# [Your objective]
Your copy should hold only the lines from the one with "ATOM 123 C CA" to the one with "ATOM 129 C CA", both included, each exactly as it stands below, with no pictures.

# [Information shown]
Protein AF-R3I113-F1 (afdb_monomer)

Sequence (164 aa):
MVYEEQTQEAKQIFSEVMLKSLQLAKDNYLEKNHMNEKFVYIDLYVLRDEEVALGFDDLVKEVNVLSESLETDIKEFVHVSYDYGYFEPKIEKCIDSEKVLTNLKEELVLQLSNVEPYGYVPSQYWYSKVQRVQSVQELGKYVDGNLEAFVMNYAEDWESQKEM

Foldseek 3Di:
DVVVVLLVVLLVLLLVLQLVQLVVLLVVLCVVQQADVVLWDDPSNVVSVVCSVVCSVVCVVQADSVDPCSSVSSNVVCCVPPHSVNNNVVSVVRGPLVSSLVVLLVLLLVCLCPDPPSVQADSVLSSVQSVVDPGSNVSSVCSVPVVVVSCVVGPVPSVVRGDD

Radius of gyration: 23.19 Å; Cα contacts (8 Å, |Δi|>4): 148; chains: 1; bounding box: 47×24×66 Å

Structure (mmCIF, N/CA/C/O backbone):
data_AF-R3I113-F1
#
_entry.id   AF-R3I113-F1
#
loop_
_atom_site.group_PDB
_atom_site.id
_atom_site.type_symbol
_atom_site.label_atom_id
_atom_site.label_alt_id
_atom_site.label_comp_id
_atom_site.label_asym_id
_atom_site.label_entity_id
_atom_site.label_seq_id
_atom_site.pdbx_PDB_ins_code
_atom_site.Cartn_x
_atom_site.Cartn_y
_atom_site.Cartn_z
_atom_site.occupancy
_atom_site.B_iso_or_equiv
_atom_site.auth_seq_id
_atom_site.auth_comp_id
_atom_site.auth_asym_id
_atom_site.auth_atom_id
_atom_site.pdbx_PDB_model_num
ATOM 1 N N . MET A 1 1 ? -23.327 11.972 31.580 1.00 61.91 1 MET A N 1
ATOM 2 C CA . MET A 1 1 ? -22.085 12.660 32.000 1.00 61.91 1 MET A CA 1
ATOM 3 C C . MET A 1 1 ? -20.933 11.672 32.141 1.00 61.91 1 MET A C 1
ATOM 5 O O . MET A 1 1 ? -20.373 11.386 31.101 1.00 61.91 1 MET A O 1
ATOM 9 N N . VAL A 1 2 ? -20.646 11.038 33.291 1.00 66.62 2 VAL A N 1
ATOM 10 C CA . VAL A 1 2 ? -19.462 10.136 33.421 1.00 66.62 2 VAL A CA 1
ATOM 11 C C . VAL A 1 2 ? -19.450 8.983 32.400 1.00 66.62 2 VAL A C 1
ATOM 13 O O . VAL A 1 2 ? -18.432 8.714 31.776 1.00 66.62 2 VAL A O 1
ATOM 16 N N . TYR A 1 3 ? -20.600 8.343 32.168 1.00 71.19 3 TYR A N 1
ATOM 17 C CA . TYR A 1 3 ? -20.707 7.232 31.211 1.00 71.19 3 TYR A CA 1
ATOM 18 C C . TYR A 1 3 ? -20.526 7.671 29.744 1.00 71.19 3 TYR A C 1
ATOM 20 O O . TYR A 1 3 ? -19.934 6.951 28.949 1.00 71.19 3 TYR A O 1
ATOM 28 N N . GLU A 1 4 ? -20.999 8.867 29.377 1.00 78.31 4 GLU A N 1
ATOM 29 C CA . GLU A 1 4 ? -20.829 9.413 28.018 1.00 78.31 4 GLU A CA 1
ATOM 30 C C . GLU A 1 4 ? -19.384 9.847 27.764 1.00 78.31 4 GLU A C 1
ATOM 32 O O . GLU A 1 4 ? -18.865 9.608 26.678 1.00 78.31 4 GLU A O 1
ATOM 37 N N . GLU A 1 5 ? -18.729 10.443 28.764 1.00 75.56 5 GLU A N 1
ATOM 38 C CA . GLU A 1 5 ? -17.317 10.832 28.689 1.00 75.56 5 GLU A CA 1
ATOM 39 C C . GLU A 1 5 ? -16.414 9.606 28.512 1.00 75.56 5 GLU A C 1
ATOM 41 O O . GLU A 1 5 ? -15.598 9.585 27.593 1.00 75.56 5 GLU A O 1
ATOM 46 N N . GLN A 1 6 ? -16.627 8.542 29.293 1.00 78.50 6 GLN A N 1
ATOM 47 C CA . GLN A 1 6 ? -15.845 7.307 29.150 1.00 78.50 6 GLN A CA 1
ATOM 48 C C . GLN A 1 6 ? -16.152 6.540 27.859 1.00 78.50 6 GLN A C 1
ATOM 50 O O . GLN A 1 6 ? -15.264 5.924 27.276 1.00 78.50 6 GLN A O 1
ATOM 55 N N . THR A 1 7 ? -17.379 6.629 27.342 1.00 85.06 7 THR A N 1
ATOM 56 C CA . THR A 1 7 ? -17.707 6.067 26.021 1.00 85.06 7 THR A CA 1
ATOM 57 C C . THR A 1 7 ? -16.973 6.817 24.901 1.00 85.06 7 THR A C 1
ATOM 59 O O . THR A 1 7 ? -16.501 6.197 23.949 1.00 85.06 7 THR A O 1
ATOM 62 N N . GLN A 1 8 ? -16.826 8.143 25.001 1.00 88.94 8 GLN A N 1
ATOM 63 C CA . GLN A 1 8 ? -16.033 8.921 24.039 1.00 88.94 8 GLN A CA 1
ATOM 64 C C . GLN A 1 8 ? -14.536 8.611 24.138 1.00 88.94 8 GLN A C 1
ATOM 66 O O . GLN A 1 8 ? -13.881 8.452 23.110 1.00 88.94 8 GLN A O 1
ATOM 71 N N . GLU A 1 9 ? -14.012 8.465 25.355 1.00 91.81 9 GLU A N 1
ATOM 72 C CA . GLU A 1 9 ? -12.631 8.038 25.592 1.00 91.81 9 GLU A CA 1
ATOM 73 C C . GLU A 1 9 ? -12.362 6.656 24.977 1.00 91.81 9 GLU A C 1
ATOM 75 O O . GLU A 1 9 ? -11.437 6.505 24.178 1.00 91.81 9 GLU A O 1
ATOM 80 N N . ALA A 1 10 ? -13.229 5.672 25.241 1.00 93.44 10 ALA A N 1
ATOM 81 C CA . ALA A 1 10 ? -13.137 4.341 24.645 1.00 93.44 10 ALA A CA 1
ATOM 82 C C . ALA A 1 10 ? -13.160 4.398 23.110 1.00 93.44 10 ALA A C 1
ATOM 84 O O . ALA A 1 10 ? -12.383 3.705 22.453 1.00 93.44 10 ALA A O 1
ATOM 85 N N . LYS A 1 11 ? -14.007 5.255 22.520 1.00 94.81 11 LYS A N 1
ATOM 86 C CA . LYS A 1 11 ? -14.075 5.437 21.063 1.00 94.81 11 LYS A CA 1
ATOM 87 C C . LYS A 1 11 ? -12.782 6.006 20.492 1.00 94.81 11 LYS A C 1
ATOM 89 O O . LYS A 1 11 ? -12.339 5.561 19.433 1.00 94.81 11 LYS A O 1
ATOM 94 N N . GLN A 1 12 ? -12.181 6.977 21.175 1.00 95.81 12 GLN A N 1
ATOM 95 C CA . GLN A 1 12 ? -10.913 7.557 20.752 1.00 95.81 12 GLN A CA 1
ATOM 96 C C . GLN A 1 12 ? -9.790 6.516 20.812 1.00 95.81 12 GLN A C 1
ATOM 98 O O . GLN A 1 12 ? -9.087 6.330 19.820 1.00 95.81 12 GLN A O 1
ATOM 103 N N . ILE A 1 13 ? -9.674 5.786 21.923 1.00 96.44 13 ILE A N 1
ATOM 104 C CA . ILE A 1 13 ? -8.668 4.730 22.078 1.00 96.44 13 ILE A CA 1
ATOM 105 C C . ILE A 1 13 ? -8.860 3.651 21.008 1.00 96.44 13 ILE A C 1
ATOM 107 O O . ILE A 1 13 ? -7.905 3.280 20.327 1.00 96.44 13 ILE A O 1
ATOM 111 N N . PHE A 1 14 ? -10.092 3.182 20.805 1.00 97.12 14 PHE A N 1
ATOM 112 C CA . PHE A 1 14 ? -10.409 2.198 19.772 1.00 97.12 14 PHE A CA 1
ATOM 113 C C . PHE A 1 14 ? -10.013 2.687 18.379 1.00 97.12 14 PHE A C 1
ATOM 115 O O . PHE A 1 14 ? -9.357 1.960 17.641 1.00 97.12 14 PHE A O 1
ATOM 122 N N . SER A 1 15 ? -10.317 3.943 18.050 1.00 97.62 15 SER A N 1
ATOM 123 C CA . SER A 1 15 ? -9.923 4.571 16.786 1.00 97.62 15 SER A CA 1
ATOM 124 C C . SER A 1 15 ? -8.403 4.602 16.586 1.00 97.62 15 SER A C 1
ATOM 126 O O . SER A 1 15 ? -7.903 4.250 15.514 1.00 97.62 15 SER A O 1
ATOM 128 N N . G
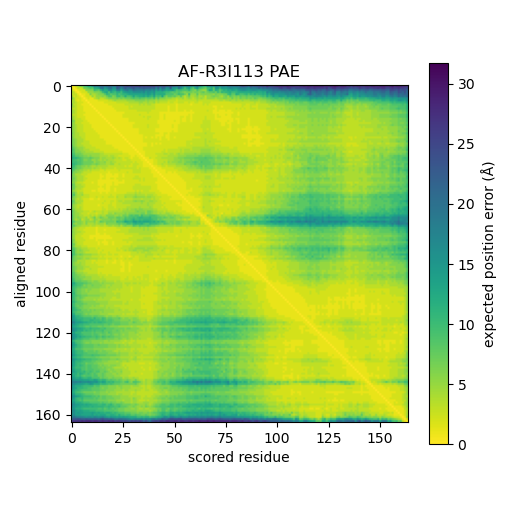LU A 1 16 ? -7.643 4.953 17.624 1.00 97.69 16 GLU A N 1
ATOM 129 C CA . GLU A 1 16 ? -6.179 4.978 17.575 1.00 97.69 16 GLU A CA 1
ATOM 130 C C . GLU A 1 16 ? -5.566 3.576 17.443 1.00 97.69 16 GLU A C 1
ATOM 132 O O . GLU A 1 16 ? -4.611 3.383 16.685 1.00 97.69 16 GLU A O 1
ATOM 137 N N . VAL A 1 17 ? -6.109 2.588 18.159 1.00 97.06 17 VAL A N 1
ATOM 138 C CA . VAL A 1 17 ? -5.663 1.191 18.071 1.00 97.06 17 VAL A CA 1
ATOM 139 C C . VAL A 1 17 ? -5.987 0.613 16.692 1.00 97.06 17 VAL A C 1
ATOM 141 O O . VAL A 1 17 ? -5.112 0.015 16.070 1.00 97.06 17 VAL A O 1
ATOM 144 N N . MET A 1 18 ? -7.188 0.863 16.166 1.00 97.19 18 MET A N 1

# [Answer for the task]
ATOM 123 C CA . SER A 1 15 ? -9.923 4.571 16.786 1.00 97.62 15 SER A CA 1
ATOM 124 C C . SER A 1 15 ? -8.403 4.602 16.586 1.00 97.62 15 SER A C 1
ATOM 126 O O . SER A 1 15 ? -7.903 4.250 15.514 1.00 97.62 15 SER A O 1
ATOM 128 N N . G
LU A 1 16 ? -7.643 4.953 17.624 1.00 97.69 16 GLU A N 1
ATOM 129 C CA . GLU A 1 16 ? -6.179 4.978 17.575 1.00 97.69 16 GLU A CA 1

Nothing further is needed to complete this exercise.